To do: Among the entries below, one line contains "ATOM 52 O O" and another contains "ATOM 64 C C". Transcribe those two lines and every line between them, exactly.

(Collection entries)
== Segment start ==

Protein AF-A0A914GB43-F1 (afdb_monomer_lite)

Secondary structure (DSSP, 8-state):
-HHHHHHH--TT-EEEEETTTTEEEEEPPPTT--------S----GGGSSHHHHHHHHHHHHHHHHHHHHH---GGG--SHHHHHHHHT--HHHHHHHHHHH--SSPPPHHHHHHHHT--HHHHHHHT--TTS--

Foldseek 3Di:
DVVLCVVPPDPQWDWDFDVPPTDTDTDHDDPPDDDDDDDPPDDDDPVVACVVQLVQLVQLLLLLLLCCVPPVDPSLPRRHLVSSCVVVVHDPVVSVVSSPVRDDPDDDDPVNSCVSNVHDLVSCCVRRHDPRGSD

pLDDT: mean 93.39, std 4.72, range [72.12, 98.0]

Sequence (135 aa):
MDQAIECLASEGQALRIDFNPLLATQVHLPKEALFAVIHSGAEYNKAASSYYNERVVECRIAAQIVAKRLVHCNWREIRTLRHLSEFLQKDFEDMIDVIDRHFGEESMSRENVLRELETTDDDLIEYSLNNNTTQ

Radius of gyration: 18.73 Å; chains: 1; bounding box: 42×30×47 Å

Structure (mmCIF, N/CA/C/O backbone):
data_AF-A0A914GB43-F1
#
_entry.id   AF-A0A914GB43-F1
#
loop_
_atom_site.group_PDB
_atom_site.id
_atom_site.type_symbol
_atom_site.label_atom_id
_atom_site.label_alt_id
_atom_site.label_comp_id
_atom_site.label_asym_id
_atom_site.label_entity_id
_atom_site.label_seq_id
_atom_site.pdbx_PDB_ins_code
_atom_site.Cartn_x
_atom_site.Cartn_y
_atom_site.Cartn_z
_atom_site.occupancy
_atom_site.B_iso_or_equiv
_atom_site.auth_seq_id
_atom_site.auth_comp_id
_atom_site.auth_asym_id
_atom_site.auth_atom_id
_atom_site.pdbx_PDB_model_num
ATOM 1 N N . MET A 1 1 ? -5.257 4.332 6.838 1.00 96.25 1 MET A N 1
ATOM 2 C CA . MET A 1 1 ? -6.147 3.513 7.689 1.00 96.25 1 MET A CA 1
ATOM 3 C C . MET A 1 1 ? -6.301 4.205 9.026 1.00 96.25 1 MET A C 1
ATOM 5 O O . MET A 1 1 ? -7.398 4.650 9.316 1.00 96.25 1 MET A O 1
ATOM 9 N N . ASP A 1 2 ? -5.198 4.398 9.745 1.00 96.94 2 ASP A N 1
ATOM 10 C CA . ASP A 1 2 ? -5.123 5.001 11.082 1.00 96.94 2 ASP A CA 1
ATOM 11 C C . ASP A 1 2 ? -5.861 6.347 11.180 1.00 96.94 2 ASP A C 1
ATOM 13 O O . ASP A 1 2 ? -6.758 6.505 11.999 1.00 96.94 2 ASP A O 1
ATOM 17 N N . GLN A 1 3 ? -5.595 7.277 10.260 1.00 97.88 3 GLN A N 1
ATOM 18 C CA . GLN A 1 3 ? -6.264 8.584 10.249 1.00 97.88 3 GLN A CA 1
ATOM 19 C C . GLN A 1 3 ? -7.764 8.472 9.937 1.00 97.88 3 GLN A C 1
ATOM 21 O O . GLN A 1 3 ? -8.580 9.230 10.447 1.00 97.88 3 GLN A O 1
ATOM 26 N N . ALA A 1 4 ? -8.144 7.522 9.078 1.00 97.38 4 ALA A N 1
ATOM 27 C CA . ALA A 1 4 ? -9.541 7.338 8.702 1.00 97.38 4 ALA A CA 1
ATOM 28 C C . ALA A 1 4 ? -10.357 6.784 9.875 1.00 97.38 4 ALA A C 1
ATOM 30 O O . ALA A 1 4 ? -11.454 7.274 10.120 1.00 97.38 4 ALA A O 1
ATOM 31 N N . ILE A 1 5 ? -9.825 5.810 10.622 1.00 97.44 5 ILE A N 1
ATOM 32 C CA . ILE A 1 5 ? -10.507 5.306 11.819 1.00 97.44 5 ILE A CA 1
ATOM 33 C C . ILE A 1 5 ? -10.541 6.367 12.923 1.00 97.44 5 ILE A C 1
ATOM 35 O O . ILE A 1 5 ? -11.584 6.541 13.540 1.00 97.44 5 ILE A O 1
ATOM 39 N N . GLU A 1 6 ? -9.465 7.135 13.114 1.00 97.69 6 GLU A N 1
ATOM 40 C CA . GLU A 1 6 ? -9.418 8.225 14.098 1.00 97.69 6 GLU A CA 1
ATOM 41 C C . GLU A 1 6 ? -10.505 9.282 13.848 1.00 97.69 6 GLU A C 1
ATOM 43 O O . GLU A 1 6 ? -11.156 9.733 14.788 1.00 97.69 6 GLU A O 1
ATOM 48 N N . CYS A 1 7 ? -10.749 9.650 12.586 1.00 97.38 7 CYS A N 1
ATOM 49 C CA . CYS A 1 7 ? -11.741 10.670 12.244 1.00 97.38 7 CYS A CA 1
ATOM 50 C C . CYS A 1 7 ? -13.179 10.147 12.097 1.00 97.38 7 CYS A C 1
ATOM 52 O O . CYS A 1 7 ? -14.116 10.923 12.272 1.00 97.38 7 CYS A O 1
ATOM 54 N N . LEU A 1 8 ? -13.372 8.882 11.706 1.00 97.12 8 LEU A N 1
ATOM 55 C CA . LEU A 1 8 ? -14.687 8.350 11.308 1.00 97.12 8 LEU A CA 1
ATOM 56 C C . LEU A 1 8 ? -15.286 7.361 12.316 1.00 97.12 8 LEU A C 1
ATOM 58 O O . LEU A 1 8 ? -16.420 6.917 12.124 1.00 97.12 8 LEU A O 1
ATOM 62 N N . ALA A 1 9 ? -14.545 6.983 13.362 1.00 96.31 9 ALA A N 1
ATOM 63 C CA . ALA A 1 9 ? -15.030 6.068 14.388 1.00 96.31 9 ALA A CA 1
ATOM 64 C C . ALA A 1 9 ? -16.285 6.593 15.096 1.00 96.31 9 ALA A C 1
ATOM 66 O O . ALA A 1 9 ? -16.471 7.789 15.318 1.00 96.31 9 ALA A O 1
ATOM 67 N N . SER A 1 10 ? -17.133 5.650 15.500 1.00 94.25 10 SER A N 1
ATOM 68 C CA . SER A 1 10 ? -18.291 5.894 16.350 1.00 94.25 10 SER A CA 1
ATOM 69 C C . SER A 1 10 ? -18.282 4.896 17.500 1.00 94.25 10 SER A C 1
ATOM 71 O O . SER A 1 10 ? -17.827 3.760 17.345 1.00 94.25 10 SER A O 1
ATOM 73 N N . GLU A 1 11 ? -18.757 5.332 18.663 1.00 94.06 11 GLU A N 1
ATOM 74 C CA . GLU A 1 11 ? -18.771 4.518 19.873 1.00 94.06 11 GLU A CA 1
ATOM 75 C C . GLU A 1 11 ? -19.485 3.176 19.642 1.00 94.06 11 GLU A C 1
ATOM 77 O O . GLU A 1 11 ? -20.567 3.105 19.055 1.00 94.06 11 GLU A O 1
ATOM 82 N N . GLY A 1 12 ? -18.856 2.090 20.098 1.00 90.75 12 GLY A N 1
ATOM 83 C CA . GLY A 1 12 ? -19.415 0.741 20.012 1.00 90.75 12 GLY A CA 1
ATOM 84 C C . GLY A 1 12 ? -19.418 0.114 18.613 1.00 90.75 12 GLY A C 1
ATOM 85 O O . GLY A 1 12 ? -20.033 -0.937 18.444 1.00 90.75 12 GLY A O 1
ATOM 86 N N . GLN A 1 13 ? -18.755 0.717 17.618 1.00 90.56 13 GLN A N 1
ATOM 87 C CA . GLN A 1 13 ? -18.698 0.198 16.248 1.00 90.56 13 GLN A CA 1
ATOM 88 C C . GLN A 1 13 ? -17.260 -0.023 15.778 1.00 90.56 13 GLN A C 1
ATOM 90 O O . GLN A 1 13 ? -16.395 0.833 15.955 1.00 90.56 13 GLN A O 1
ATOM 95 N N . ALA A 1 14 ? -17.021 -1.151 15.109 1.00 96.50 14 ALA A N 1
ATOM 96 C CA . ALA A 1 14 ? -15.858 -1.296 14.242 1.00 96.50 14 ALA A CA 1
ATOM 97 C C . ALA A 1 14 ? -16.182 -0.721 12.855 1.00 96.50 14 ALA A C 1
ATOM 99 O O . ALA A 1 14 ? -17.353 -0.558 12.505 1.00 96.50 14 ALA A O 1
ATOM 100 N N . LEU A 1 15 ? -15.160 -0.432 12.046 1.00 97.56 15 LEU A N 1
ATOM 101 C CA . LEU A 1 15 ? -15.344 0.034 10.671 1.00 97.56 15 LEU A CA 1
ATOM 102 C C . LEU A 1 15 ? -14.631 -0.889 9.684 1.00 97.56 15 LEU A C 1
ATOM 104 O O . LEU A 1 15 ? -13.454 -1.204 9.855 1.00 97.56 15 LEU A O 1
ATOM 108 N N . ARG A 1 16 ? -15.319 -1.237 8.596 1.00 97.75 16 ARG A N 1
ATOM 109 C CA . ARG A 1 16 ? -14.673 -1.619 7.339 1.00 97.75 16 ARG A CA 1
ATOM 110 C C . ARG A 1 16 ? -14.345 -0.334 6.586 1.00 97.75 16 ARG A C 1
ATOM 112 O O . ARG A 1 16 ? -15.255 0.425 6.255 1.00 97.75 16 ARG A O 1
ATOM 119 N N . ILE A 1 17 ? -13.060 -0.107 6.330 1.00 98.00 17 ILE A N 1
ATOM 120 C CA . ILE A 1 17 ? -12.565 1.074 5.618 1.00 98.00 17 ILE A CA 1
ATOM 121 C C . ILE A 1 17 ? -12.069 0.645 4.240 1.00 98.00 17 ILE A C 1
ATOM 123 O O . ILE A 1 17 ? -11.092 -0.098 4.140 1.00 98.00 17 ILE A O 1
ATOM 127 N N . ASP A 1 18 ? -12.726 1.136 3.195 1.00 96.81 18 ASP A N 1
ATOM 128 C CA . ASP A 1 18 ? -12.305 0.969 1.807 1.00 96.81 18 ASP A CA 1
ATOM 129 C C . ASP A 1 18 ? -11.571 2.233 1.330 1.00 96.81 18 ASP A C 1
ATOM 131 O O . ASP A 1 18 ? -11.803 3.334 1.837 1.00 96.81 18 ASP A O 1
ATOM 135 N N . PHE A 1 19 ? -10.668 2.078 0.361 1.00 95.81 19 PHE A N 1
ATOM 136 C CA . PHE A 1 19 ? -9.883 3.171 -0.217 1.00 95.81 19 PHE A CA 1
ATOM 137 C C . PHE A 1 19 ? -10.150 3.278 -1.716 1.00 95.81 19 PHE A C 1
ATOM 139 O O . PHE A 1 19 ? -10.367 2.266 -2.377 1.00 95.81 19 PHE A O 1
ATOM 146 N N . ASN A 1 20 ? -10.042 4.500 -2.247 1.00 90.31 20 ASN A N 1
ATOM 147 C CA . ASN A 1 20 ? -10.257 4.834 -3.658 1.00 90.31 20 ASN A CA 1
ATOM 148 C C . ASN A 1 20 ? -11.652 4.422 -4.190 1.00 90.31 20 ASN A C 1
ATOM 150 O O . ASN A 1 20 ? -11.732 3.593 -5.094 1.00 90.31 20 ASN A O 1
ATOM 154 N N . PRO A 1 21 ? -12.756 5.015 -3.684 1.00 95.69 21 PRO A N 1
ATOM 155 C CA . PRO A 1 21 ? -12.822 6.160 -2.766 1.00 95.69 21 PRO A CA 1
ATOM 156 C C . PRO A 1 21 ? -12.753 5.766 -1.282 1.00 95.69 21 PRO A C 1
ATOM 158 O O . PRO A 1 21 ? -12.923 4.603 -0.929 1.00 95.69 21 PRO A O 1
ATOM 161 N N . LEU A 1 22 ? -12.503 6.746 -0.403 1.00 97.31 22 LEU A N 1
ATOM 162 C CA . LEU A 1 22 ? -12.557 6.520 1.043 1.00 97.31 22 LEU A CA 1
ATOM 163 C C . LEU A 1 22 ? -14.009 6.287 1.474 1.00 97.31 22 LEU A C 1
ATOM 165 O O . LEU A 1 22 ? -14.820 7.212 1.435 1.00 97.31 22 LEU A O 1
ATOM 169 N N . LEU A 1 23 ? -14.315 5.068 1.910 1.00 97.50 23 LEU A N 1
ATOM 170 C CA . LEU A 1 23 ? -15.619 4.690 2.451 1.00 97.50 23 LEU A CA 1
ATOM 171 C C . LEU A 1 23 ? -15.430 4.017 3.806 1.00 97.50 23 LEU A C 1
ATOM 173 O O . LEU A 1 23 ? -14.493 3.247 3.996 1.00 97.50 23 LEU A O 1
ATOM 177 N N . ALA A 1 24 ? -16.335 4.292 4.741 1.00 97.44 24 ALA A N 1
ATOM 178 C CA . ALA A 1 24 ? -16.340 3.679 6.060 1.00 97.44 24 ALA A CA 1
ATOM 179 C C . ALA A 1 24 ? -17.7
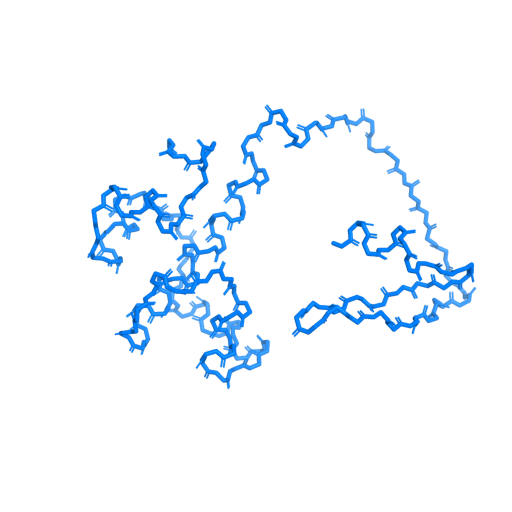24 3.097 6.346 1.00 97.44 24 ALA A C 1
ATOM 181 O O . ALA A 1 24 ? -18.711 3.825 6.428 1.00 97.44 24 ALA A O 1
ATOM 182 N N . THR A 1 25 ? -17.789 1.776 6.487 1.00 97.62 25 THR A N 1
ATOM 183 C CA . THR A 1 25 ? -19.027 1.046 6.778 1.00 97.62 25 THR A CA 1
ATOM 184 C C . THR A 1 25 ? -18.949 0.467 8.180 1.00 97.62 25 THR A C 1
ATOM 186 O O . THR A 1 25 ? -17.952 -0.164 8.530 1.00 97.62 25 THR A O 1
ATOM 189 N N . GLN A 1 26 ? -19.992 0.671 8.983 1.00 96.94 26 GLN A N 1
ATOM 190 C CA . GLN A 1 26 ? -20.060 0.118 10.334 1.00 96.94 26 GLN A CA 1
ATOM 191 C C . GLN A 1 26 ? -20.088 -1.412 10.305 1.00 96.94 26 GLN A C 1
ATOM 193 O O . GLN A 1 26 ? -20.758 -2.024 9.473 1.00 96.94 26 GLN A O 1
ATOM 198 N N . VAL A 1 27 ? -19.364 -2.017 11.240 1.00 96.38 27 VAL A N 1
ATOM 199 C CA . VAL A 1 27 ? -19.293 -3.460 11.450 1.00 96.38 27 VAL A CA 1
ATOM 200 C C . VAL A 1 27 ? -19.613 -3.741 12.911 1.00 96.38 27 VAL A C 1
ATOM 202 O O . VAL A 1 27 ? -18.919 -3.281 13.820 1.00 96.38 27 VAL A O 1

== Segment end ==

Exercise answer:
ATOM 52 O O . CYS A 1 7 ? -14.116 10.923 12.272 1.00 97.38 7 CYS A O 1
ATOM 54 N N . LEU A 1 8 ? -13.372 8.882 11.706 1.00 97.12 8 LEU A N 1
ATOM 55 C CA . LEU A 1 8 ? -14.687 8.350 11.308 1.00 97.12 8 LEU A CA 1
ATOM 56 C C . LEU A 1 8 ? -15.286 7.361 12.316 1.00 97.12 8 LEU A C 1
ATOM 58 O O . LEU A 1 8 ? -16.420 6.917 12.124 1.00 97.12 8 LEU A O 1
ATOM 62 N N . ALA A 1 9 ? -14.545 6.983 13.362 1.00 96.31 9 ALA A N 1
ATOM 63 C CA . ALA A 1 9 ? -15.030 6.068 14.388 1.00 96.31 9 ALA A CA 1
ATOM 64 C C . ALA A 1 9 ? -16.285 6.593 15.096 1.00 96.31 9 ALA A C 1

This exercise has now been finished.